On Fri, Oct 18, 2019 at 1:06 PM Sudeep Holla <sudeep.holla@arm.com> wrote:
>
> On Fri, Oct 18, 2019 at 12:37:51PM +0200, Rafael J. Wysocki wrote:
> > On Friday, October 18, 2019 12:19:24 PM CEST Sudeep Holla wrote:
> > > On Fri, Oct 18, 2019 at 11:32:47AM +0530, Viresh Kumar wrote:
> > > > On 18-10-19, 06:55, Sudeep Holla wrote:
> > > > > On Thu, Oct 17, 2019 at 11:26:54PM +0200, Rafael J. Wysocki wrote:
> > > > > > On Thu, Oct 17, 2019 at 9:36 PM Rafael J. Wysocki <rafael@kernel.org> wrote:
> > > > > > >
> > > > > > > On Thu, Oct 17, 2019 at 6:35 PM Sudeep Holla <sudeep.holla@arm.com> wrote:
> > > > > > > >
> > > > > > > > dev_pm_qos_remove_request ends calling {max,min}_freq_req QoS notifiers
> > > > > > > > which schedule policy update work. It may end up racing with the freeing
> > > > > > > > the policy and unregistering the driver.
> > > > > > > >
> > > > > > > > One possible race is as below where the cpufreq_driver is unregistered
> > > > > > > > but the scheduled work gets executed at later stage when cpufreq_driver
> > > > > > > > is NULL(i.e. after freeing the policy and driver)
> > > > > > > >
> > > > > > > > Unable to handle kernel NULL pointer dereference at virtual address 0000001c
> > > > > > > > pgd = (ptrval)
> > > > > > > > [0000001c] *pgd=80000080204003, *pmd=00000000
> > > > > > > > Internal error: Oops: 206 [#1] SMP THUMB2
> > > > > > > > Modules linked in:
> > > > > > > > CPU: 0 PID: 34 Comm: kworker/0:1 Not tainted 5.4.0-rc3-00006-g67f5a8081a4b #86
> > > > > > > > Hardware name: ARM-Versatile Express
> > > > > > > > Workqueue: events handle_update
> > > > > > > > PC is at cpufreq_set_policy+0x58/0x228
> > > > > > > > LR is at dev_pm_qos_read_value+0x77/0xac
> > > > > > > > Control: 70c5387d  Table: 80203000  DAC: fffffffd
> > > > > > > > Process kworker/0:1 (pid: 34, stack limit = 0x(ptrval))

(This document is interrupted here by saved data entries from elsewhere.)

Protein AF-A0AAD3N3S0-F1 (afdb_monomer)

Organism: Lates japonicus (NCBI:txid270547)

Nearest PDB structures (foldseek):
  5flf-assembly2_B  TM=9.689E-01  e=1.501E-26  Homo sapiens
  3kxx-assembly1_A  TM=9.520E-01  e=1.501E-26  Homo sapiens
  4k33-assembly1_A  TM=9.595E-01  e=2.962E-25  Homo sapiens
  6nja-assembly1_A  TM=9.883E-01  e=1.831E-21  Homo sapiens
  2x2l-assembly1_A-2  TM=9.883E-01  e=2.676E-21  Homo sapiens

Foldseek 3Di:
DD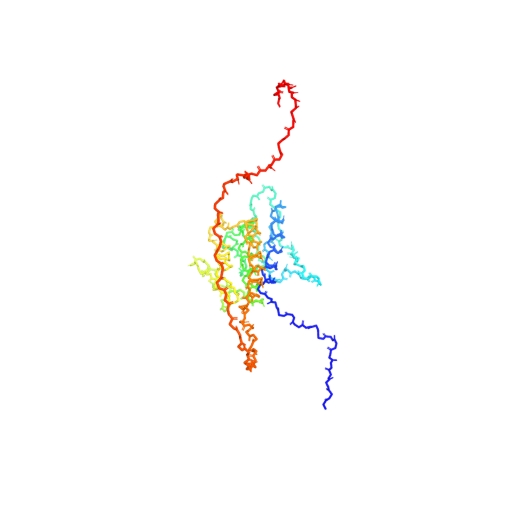DPPDPPPPDPPDDDPLLLLVLLLLVLVVLLVCVVQQKFQQDDAPVQWDQDPVRHTDGHDSVVMDHQPPHQWDADDDDDDHPLLLFALCCVPVVITHSLRVLLSSLVRSVCSLQVNDDHPPPDDSVCVNVCVVVVDDDDDRPNDDPLSNVLSVLSRDNDSVSRDGSVVVSVSSVVVSVVVVVVVVVVPPDPPDPPDDDDDDDDDDDDDDDDDDDDDDDDDDDDDDDDDDDDDDDDDDDDDD

Sequence (242 aa):
MEYCYNPDQVPVENMSIKDLVSCAYQVARGMEYLASKKCIHRDLAARNVLVTEDNVMKIADFGLARDIHHIDYYKKTTNGRLPVKWMAPEALFDRIYTHQSDVWSFGVLLWEIFTLGGSPYPGVPVEELFKLLKEGHRMDKPSTCTHELYMMMRDCWHAVPSQRPTFKQLVEDLDRCLAMTSNQEYLELSVPLDQYSPNYPDTRSSTCSSGEDSVFSHDAGAEEPCLPKFPPHSNGAAIKKR

Secondary structure (DSSP, 8-state):
------TT--------HHHHHHHHHHHHHHHHHHHHTTEE-S--SGGGEEE-TT--EEE--GGG-EE-TTSSSEE--S-----GGG--HHHHHS-EE-HHHHHHHHHHHHHHHHTTSPPSSTT--HHHHHHHHHTT--PPPPTT--HHHHHHHHHHT-SSGGGSPPHHHHHHHHHHHHHHHHHHHHHTT----------PPP----------------------------------------

Solvent-accessible surface area (backbone atoms only — not comparable to full-atom values): 15525 Å² total; per-residue (Å²): 134,83,81,79,81,63,90,82,64,71,75,83,75,78,80,48,70,65,52,49,49,48,50,50,33,45,46,29,48,53,50,30,51,35,47,75,68,36,38,33,50,81,59,57,39,66,94,30,46,45,71,47,97,86,72,46,63,39,85,47,71,64,88,66,38,44,80,36,89,89,41,92,55,47,75,68,88,74,87,70,92,72,68,66,91,37,53,25,68,56,40,70,77,71,28,42,40,35,64,48,34,42,34,21,7,46,23,46,29,48,52,21,56,47,48,76,69,45,70,77,63,73,96,59,53,77,83,53,46,62,57,40,51,74,75,64,57,74,82,77,78,43,88,79,45,53,70,68,63,44,49,53,31,51,37,24,58,39,88,55,52,88,71,23,61,51,45,62,55,49,30,58,51,38,52,52,52,53,56,51,56,59,49,52,66,63,56,72,68,69,64,79,80,71,80,84,71,83,83,75,83,88,80,84,88,85,88,84,87,87,80,90,84,88,81,89,80,90,83,87,79,91,86,86,81,90,79,91,78,84,86,87,87,85,87,85,80,89,87,81,90,130

Structure (mmCIF, N/CA/C/O backbone):
data_AF-A0AAD3N3S0-F1
#
_entry.id   AF-A0AAD3N3S0-F1
#
loop_
_atom_site.group_PDB
_atom_site.id
_atom_site.type_symbol
_atom_site.label_atom_id
_atom_site.label_alt_id
_atom_site.label_comp_id
_atom_site.label_asym_id
_atom_site.label_entity_id
_atom_site.label_seq_id
_atom_site.pdbx_PDB_ins_code
_atom_site.Cartn_x
_atom_site.Cartn_y
_atom_site.Cartn_z
_atom_site.occupancy
_atom_site.B_iso_or_equiv
_atom_site.auth_seq_id
_atom_site.auth_comp_id
_atom_site.auth_asym_id
_atom_site.auth_atom_id
_atom_site.pdbx_PDB_model_num
ATOM 1 N N . MET A 1 1 ? -47.056 18.528 7.680 1.00 46.12 1 MET A N 1
ATOM 2 C CA . MET A 1 1 ? -45.797 18.002 7.116 1.00 46.12 1 MET A CA 1
ATOM 3 C C . MET A 1 1 ? -45.541 16.686 7.811 1.00 46.12 1 MET A C 1
ATOM 5 O O . MET A 1 1 ? -45.212 16.692 8.988 1.00 46.12 1 MET A O 1
ATOM 9 N N . GLU A 1 2 ? -45.843 15.582 7.134 1.00 39.84 2 GLU A N 1
ATOM 10 C CA . GLU A 1 2 ? -45.596 14.233 7.642 1.00 39.84 2 GLU A CA 1
ATOM 11 C C . GLU A 1 2 ? -44.099 13.933 7.552 1.00 39.84 2 GLU A C 1
ATOM 13 O O . GLU A 1 2 ? -43.491 14.070 6.490 1.00 39.84 2 GLU A O 1
ATOM 18 N N . TYR A 1 3 ? -43.501 13.548 8.678 1.00 44.16 3 TYR A N 1
ATOM 19 C CA . TYR A 1 3 ? -42.151 13.005 8.716 1.00 44.16 3 TYR A CA 1
ATOM 20 C C . TYR A 1 3 ? -42.201 11.584 8.149 1.00 44.16 3 TYR A C 1
ATOM 22 O O . TYR A 1 3 ? -42.622 10.654 8.832 1.00 44.16 3 TYR A O 1
ATOM 30 N N . CYS A 1 4 ? -41.800 11.407 6.891 1.00 48.78 4 CYS A N 1
ATOM 31 C CA . CYS A 1 4 ? -41.560 10.077 6.342 1.00 48.78 4 CYS A CA 1
ATOM 32 C C . CYS A 1 4 ? -40.272 9.526 6.969 1.00 48.78 4 CYS A C 1
ATOM 34 O O . CYS A 1 4 ? -39.172 9.859 6.534 1.00 48.78 4 CYS A O 1
ATOM 36 N N . TYR A 1 5 ? -40.413 8.719 8.022 1.00 54.25 5 TYR A N 1
ATOM 37 C CA . TYR A 1 5 ? -39.341 7.860 8.512 1.00 54.25 5 TYR A CA 1
ATOM 38 C C . TYR A 1 5 ? -39.097 6.783 7.455 1.00 54.25 5 TYR A C 1
ATOM 40 O O . TYR A 1 5 ? -39.985 5.979 7.176 1.00 54.25 5 TYR A O 1
ATOM 48 N N . ASN A 1 6 ? -37.930 6.829 6.819 1.00 56.81 6 ASN A N 1
ATOM 49 C CA . ASN A 1 6 ? -37.535 5.892 5.778 1.00 56.81 6 ASN A CA 1
ATOM 50 C C . ASN A 1 6 ? -36.752 4.749 6.457 1.00 56.81 6 ASN A C 1
ATOM 52 O O . ASN A 1 6 ? -35.618 4.986 6.874 1.00 56.81 6 ASN A O 1
ATOM 56 N N . PRO A 1 7 ? -37.327 3.543 6.628 1.00 55.28 7 PRO A N 1
ATOM 57 C CA . PRO A 1 7 ? -36.693 2.451 7.378 1.00 55.28 7 PRO A CA 1
ATOM 58 C C . PRO A 1 7 ? -35.463 1.849 6.675 1.00 55.28 7 PRO A C 1
ATOM 60 O O . PRO A 1 7 ? -34.722 1.099 7.301 1.00 55.28 7 PRO A O 1
ATOM 63 N N . ASP A 1 8 ? -35.221 2.212 5.411 1.00 55.62 8 ASP A N 1
ATOM 64 C CA . ASP A 1 8 ? -34.091 1.736 4.601 1.00 55.62 8 ASP A CA 1
ATOM 65 C C . ASP A 1 8 ? -32.864 2.666 4.637 1.00 55.62 8 ASP A C 1
ATOM 67 O O . ASP A 1 8 ? -31.859 2.406 3.972 1.00 55.62 8 ASP A O 1
ATOM 71 N N . GLN A 1 9 ? -32.909 3.770 5.393 1.00 45.94 9 GLN A N 1
ATOM 72 C CA . GLN A 1 9 ? -31.705 4.559 5.646 1.00 45.94 9 GLN A CA 1
ATOM 73 C C . GLN A 1 9 ? -30.887 3.879 6.739 1.00 45.94 9 GLN A C 1
ATOM 75 O O . GLN A 1 9 ? -31.021 4.193 7.921 1.00 45.94 9 GLN A O 1
ATOM 80 N N . VAL A 1 10 ? -30.014 2.956 6.325 1.00 56.41 10 VAL A N 1
ATOM 81 C CA . VAL A 1 10 ? -28.866 2.558 7.146 1.00 56.41 10 VAL A CA 1
ATOM 82 C C . VAL A 1 10 ? -28.170 3.859 7.558 1.00 56.41 10 VAL A C 1
ATOM 84 O O . VAL A 1 10 ? -27.840 4.657 6.669 1.00 56.41 10 VAL A O 1
ATOM 87 N N . PRO A 1 11 ? -28.015 4.145 8.863 1.00 51.00 11 PRO A N 1
ATOM 88 C CA . PRO A 1 11 ? -27.292 5.325 9.301 1.00 51.00 11 PRO A CA 1
ATOM 89 C C . PRO A 1 11 ? -25.942 5.330 8.594 1.00 51.00 11 PRO A C 1
ATOM 91 O O . PRO A 1 11 ? -25.250 4.314 8.586 1.00 51.00 11 PRO A O 1
ATOM 94 N N . VAL A 1 12 ? -25.581 6.444 7.958 1.00 55.12 12 VAL A N 1
ATOM 95 C CA . VAL A 1 12 ? -24.219 6.608 7.451 1.00 55.12 12 VAL A CA 1
ATOM 96 C C . VAL A 1 12 ? -23.331 6.653 8.689 1.00 55.12 12 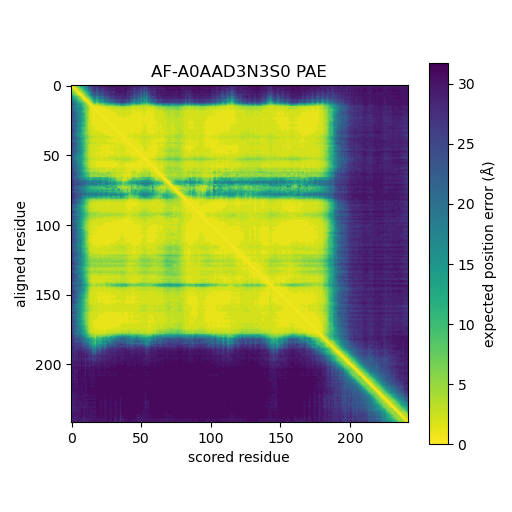VAL A C 1
ATOM 98 O O . VAL A 1 12 ? -23.228 7.687 9.347 1.00 55.12 12 VAL A O 1
ATOM 101 N N . GLU A 1 13 ? -22.790 5.500 9.073 1.00 63.66 13 GLU A N 1
ATOM 102 C CA . GLU A 1 13 ? -21.856 5.397 10.181 1.00 63.66 13 GLU A CA 1
ATOM 103 C C . GLU A 1 13 ? -20.616 6.205 9.805 1.00 63.66 13 GLU A C 1
ATOM 105 O O . GLU A 1 13 ? -19.907 5.910 8.840 1.00 63.66 13 GLU A O 1
ATOM 110 N N . ASN A 1 14 ? -20.384 7.292 10.537 1.00 81.88 14 ASN A N 1
ATOM 111 C CA . ASN A 1 14 ? -19.166 8.066 10.381 1.00 81.88 14 ASN A CA 1
ATOM 112 C C . ASN A 1 14 ? -17.998 7.206 10.874 1.00 81.88 14 ASN A C 1
ATOM 114 O O . ASN A 1 14 ? -17.919 6.915 12.066 1.00 81.88 14 ASN A O 1
ATOM 118 N N . MET A 1 15 ? -17.088 6.823 9.974 1.00 86.75 15 MET A N 1
ATOM 119 C CA . MET A 1 15 ? -15.895 6.065 10.356 1.00 86.75 15 MET A CA 1
ATOM 120 C C . MET A 1 15 ? -14.980 6.901 11.252 1.00 86.75 15 MET A C 1
ATOM 122 O O . MET A 1 15 ? -14.533 7.988 10.873 1.00 86.75 15 MET A O 1
ATOM 126 N N . SER A 1 16 ? -14.665 6.368 12.429 1.00 92.44 16 SER A N 1
ATOM 127 C CA . SER A 1 16 ? -13.665 6.944 13.321 1.00 92.44 16 SER A CA 1
ATOM 128 C C . SER A 1 16 ? -12.247 6.639 12.823 1.00 92.44 16 SER A C 1
ATOM 130 O O . SER A 1 16 ? -12.019 5.727 12.027 1.00 92.44 16 SER A O 1
ATOM 132 N N . ILE A 1 17 ? -11.244 7.360 13.336 1.00 91.62 17 ILE A N 1
ATOM 133 C CA . ILE A 1 17 ? -9.833 7.036 13.055 1.00 91.62 17 ILE A CA 1
ATOM 134 C C . ILE A 1 17 ? -9.508 5.597 13.488 1.00 91.62 17 ILE A C 1
ATOM 136 O O . ILE A 1 17 ? -8.774 4.903 12.789 1.00 91.62 17 ILE A O 1
ATOM 140 N N . LYS A 1 18 ? -10.086 5.130 14.601 1.00 93.31 18 LYS A N 1
ATOM 141 C CA . LYS A 1 18 ? -9.922 3.760 15.105 1.00 93.31 18 LYS A CA 1
ATOM 142 C C . LYS A 1 18 ? -10.402 2.727 14.083 1.00 93.31 18 LYS A C 1
ATOM 144 O O . LYS A 1 18 ? -9.701 1.745 13.846 1.00 93.31 18 LYS A O 1
ATOM 149 N N . ASP A 1 19 ? -11.533 2.986 13.427 1.00 95.00 19 ASP A N 1
ATOM 150 C CA . ASP A 1 19 ? -12.078 2.107 12.386 1.00 95.00 19 ASP A CA 1
ATOM 151 C C . ASP A 1 19 ? -11.157 2.065 11.165 1.00 95.00 19 ASP A C 1
ATOM 153 O O . ASP A 1 19 ? -10.857 0.987 10.656 1.00 95.00 19 ASP A O 1
ATOM 157 N N . LEU A 1 20 ? -10.613 3.214 10.748 1.00 96.19 20 LEU A N 1
ATOM 158 C CA . LEU A 1 20 ? -9.653 3.291 9.640 1.00 96.19 20 LEU A CA 1
ATOM 159 C C . LEU A 1 20 ? -8.363 2.511 9.931 1.00 96.19 20 LEU A C 1
ATOM 161 O O . LEU A 1 20 ? -7.889 1.754 9.078 1.00 96.19 20 LEU A O 1
ATOM 165 N N . VAL A 1 21 ? -7.806 2.650 11.140 1.00 96.94 21 VAL A N 1
ATOM 166 C CA . VAL A 1 21 ? -6.630 1.870 11.563 1.00 96.94 21 VAL A CA 1
ATOM 167 C C . VAL A 1 21 ? -6.981 0.380 11.640 1.00 96.94 21 VAL A C 1
ATOM 169 O O . VAL A 1 21 ? -6.184 -0.450 11.206 1.00 96.94 21 VAL A O 1
ATOM 172 N N . SER A 1 22 ? -8.181 0.022 12.111 1.00 97.56 22 SER A N 1
ATOM 173 C CA . SER A 1 22 ? -8.651 -1.370 12.156 1.00 97.56 22 SER A CA 1
ATOM 174 C C . SER A 1 22 ? -8.753 -1.973 10.753 1.00 97.56 22 SER A C 1
ATOM 176 O O . SER A 1 22 ? -8.261 -3.080 10.521 1.00 97.56 22 SER A O 1
ATOM 178 N N . CYS A 1 23 ? -9.297 -1.228 9.786 1.00 98.25 23 CYS A N 1
ATOM 179 C CA . CYS A 1 23 ? -9.340 -1.639 8.382 1.00 98.25 23 CYS A CA 1
ATOM 180 C C . CYS A 1 23 ? -7.928 -1.926 7.850 1.00 98.25 23 CYS A C 1
ATOM 182 O O . CYS A 1 23 ? -7.663 -3.000 7.303 1.00 98.25 23 CYS A O 1
ATOM 184 N N . ALA A 1 24 ? -7.001 -0.985 8.058 1.00 98.38 24 ALA A N 1
ATOM 185 C CA . ALA A 1 24 ? -5.608 -1.118 7.645 1.00 98.38 24 ALA A CA 1
ATOM 186 C C . ALA A 1 24 ? -4.924 -2.339 8.282 1.00 98.38 24 ALA A C 1
ATOM 188 O O . ALA A 1 24 ? -4.267 -3.112 7.584 1.00 98.38 24 ALA A O 1
ATOM 189 N N . TYR A 1 25 ? -5.115 -2.542 9.588 1.00 98.69 25 TYR A N 1
ATOM 190 C CA . TYR A 1 25 ? -4.569 -3.673 10.339 1.00 98.69 25 TYR A CA 1
ATOM 191 C C . TYR A 1 25 ? -5.069 -5.019 9.803 1.00 98.69 25 TYR A C 1
ATOM 193 O O . TYR A 1 25 ? -4.274 -5.931 9.561 1.00 98.69 25 TYR A O 1
ATOM 201 N N . GLN A 1 26 ? -6.376 -5.145 9.557 1.00 98.81 26 GLN A N 1
ATOM 202 C CA . GLN A 1 26 ? -6.960 -6.371 9.010 1.00 98.81 26 GLN A CA 1
ATOM 203 C C . GLN A 1 26 ? -6.381 -6.707 7.628 1.00 98.81 26 GLN A C 1
ATOM 205 O O . GLN A 1 26 ? -6.012 -7.858 7.375 1.00 98.81 26 GLN A O 1
ATOM 210 N N . VAL A 1 27 ? -6.234 -5.707 6.750 1.00 98.88 27 VAL A N 1
ATOM 211 C CA . VAL A 1 27 ? -5.611 -5.914 5.434 1.00 98.88 27 VAL A CA 1
ATOM 212 C C . VAL A 1 27 ? -4.125 -6.258 5.569 1.00 98.88 27 VAL A C 1
ATOM 214 O O . VAL A 1 27 ? -3.658 -7.172 4.888 1.00 98.88 27 VAL A O 1
ATOM 217 N N . ALA A 1 28 ? -3.387 -5.606 6.473 1.00 98.88 28 ALA A N 1
ATOM 218 C CA . ALA A 1 28 ? -1.981 -5.922 6.730 1.00 98.88 28 ALA A CA 1
ATOM 219 C C . ALA A 1 28 ? -1.798 -7.387 7.151 1.00 98.88 28 ALA A C 1
ATOM 221 O O . ALA A 1 28 ? -0.933 -8.073 6.606 1.00 98.88 28 ALA A O 1
ATOM 222 N N . ARG A 1 29 ? -2.664 -7.904 8.034 1.00 98.88 29 ARG A N 1
ATOM 223 C CA . ARG A 1 29 ? -2.664 -9.322 8.434 1.00 98.88 29 ARG A CA 1
ATOM 224 C C . ARG A 1 29 ? -2.957 -10.261 7.270 1.00 98.88 29 ARG A C 1
ATOM 226 O O . ARG A 1 29 ? -2.314 -11.301 7.132 1.00 98.88 29 ARG A O 1
ATOM 233 N N . GLY A 1 30 ? -3.912 -9.900 6.415 1.00 98.81 30 GLY A N 1
ATOM 234 C CA . GLY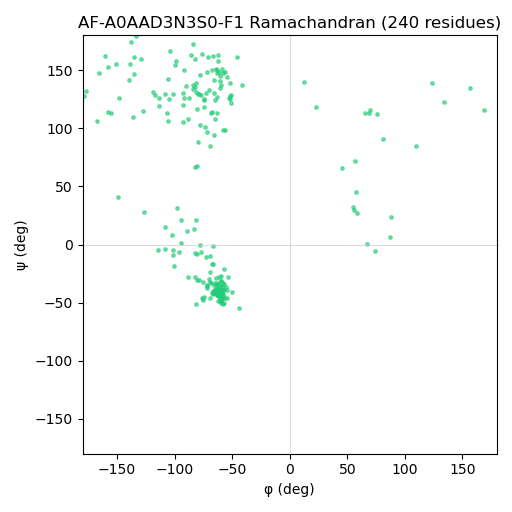 A 1 30 ? -4.195 -10.660 5.199 1.00 98.81 30 GLY A CA 1
ATOM 235 C C . GLY A 1 30 ? -2.985 -10.712 4.259 1.00 98.81 30 GLY A C 1
ATOM 236 O O . GLY A 1 30 ? -2.633 -11.780 3.759 1.00 98.81 30 GLY A O 1
ATOM 237 N N . MET A 1 31 ? -2.295 -9.587 4.070 1.00 98.81 31 MET A N 1
ATOM 238 C CA . MET A 1 31 ? -1.101 -9.513 3.227 1.00 98.81 31 MET A CA 1
ATOM 239 C C . MET A 1 31 ? 0.123 -10.202 3.845 1.00 98.81 31 MET A C 1
ATOM 241 O O . MET A 1 31 ? 0.889 -10.835 3.118 1.00 98.81 31 MET A O 1
ATOM 245 N N . GLU A 1 32 ? 0.290 -10.160 5.171 1.00 98.81 32 GLU A N 1
ATOM 246 C CA . GLU A 1 32 ? 1.287 -10.962 5.891 1.00 98.81 32 GLU A CA 1
ATOM 247 C C . GLU A 1 32 ? 1.064 -12.455 5.627 1.00 98.81 32 GLU A C 1
ATOM 249 O O . GLU A 1 32 ? 2.001 -13.183 5.278 1.00 98.81 32 GLU A O 1
ATOM 254 N N . TYR A 1 33 ? -0.190 -12.905 5.716 1.00 98.69 33 TYR A N 1
ATOM 255 C CA . TYR A 1 33 ? -0.548 -14.280 5.397 1.00 98.69 33 TYR A CA 1
ATOM 256 C C . TYR A 1 33 ? -0.211 -14.628 3.942 1.00 98.69 33 TYR A C 1
ATOM 258 O O . TYR A 1 33 ? 0.456 -15.638 3.706 1.00 98.69 33 TYR A O 1
ATOM 266 N N . LEU A 1 34 ? -0.593 -13.795 2.968 1.00 98.06 34 LEU A N 1
ATOM 267 C CA . LEU A 1 34 ? -0.262 -14.027 1.555 1.00 98.06 34 LEU A CA 1
ATOM 268 C C . LEU A 1 34 ? 1.253 -14.095 1.317 1.00 98.06 34 LEU A C 1
ATOM 270 O O . LEU A 1 34 ? 1.726 -15.002 0.628 1.00 98.06 34 LEU A O 1
ATOM 274 N N . ALA A 1 35 ? 2.026 -13.211 1.952 1.00 97.25 35 ALA A N 1
ATOM 275 C CA . ALA A 1 35 ? 3.483 -13.239 1.883 1.00 97.25 35 ALA A CA 1
ATOM 276 C C . ALA A 1 35 ? 4.061 -14.538 2.478 1.00 97.25 35 ALA A C 1
ATOM 278 O O . ALA A 1 35 ? 4.949 -15.155 1.884 1.00 97.25 35 ALA A O 1
ATOM 279 N N . SER A 1 36 ? 3.509 -15.026 3.597 1.00 97.06 36 SER A N 1
ATOM 280 C CA . SER A 1 36 ? 3.893 -16.321 4.187 1.00 97.06 36 SER A CA 1
ATOM 281 C C . SER A 1 36 ? 3.617 -17.509 3.252 1.00 97.06 36 SER A C 1
ATOM 283 O O . SER A 1 36 ? 4.325 -18.516 3.290 1.00 97.06 36 SER A O 1
ATOM 285 N N . LYS A 1 37 ? 2.620 -17.371 2.368 1.00 96.94 37 LYS A N 1
ATOM 286 C CA . LYS A 1 37 ? 2.267 -18.333 1.317 1.00 96.94 37 LYS A CA 1
ATOM 287 C C . LYS A 1 37 ? 3.002 -18.095 0.000 1.00 96.94 37 LYS A C 1
ATOM 289 O O . LYS A 1 37 ? 2.630 -18.699 -0.996 1.00 96.94 37 LYS A O 1
ATOM 294 N N . LYS A 1 38 ? 4.029 -17.235 -0.016 1.00 94.62 38 LYS A N 1
ATOM 295 C CA . LYS A 1 38 ? 4.810 -16.901 -1.221 1.00 94.62 38 LYS A CA 1
ATOM 296 C C . LYS A 1 38 ? 3.929 -16.409 -2.378 1.00 94.62 38 LYS A C 1
ATOM 298 O O . LYS A 1 38 ? 4.258 -16.597 -3.544 1.00 94.62 38 LYS A O 1
ATOM 303 N N . CYS A 1 39 ? 2.827 -15.737 -2.043 1.00 96.06 39 CYS A N 1
ATOM 304 C CA . CYS A 1 39 ? 1.909 -15.128 -2.994 1.00 96.06 39 CYS A CA 1
ATOM 305 C C . CYS A 1 39 ? 2.156 -13.615 -3.069 1.00 96.06 39 CYS A C 1
ATOM 307 O O . CYS A 1 39 ? 2.181 -12.932 -2.045 1.00 96.06 39 CYS A O 1
ATOM 309 N N . ILE A 1 40 ? 2.318 -13.092 -4.285 1.00 96.81 40 ILE A N 1
ATOM 310 C CA . ILE A 1 40 ? 2.359 -11.654 -4.582 1.00 96.81 40 ILE A CA 1
ATOM 311 C C . ILE A 1 40 ? 1.027 -11.268 -5.224 1.00 96.81 40 ILE A C 1
ATOM 313 O O . ILE A 1 40 ? 0.655 -11.851 -6.244 1.00 96.81 40 ILE A O 1
ATOM 317 N N . HIS A 1 41 ? 0.324 -10.284 -4.670 1.00 97.50 41 HIS A N 1
ATOM 318 C CA . HIS A 1 41 ? -1.002 -9.865 -5.128 1.00 97.50 41 HIS A CA 1
ATOM 319 C C . HIS A 1 41 ? -0.952 -9.026 -6.409 1.00 97.50 41 HIS A C 1
ATOM 321 O O . HIS A 1 41 ? -1.713 -9.282 -7.343 1.00 97.50 41 HIS A O 1
ATOM 327 N N . ARG A 1 42 ? -0.047 -8.038 -6.477 1.00 96.06 42 ARG A N 1
ATOM 328 C CA . ARG A 1 42 ? 0.208 -7.156 -7.639 1.00 96.06 42 ARG A CA 1
ATOM 329 C C . ARG A 1 42 ? -0.914 -6.180 -8.020 1.00 96.06 42 ARG A C 1
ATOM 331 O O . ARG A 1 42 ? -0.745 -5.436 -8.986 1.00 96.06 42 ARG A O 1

> > > > > > > >         (cpufreq_set_policy) from (refresh_frequency_limits.part.24+0x37/0x48)
> > > > > > > >         (refresh_frequency_limits.part.24) from (handle_update+0x2f/0x38)
> > > > > > > >         (handle_update) from (process_one_work+0x16d/0x3cc)
> > > > > > > >         (process_one_work) from (worker_thread+0xff/0x414)
> > > > > > > >         (worker_thread) from (kthread+0xff/0x100)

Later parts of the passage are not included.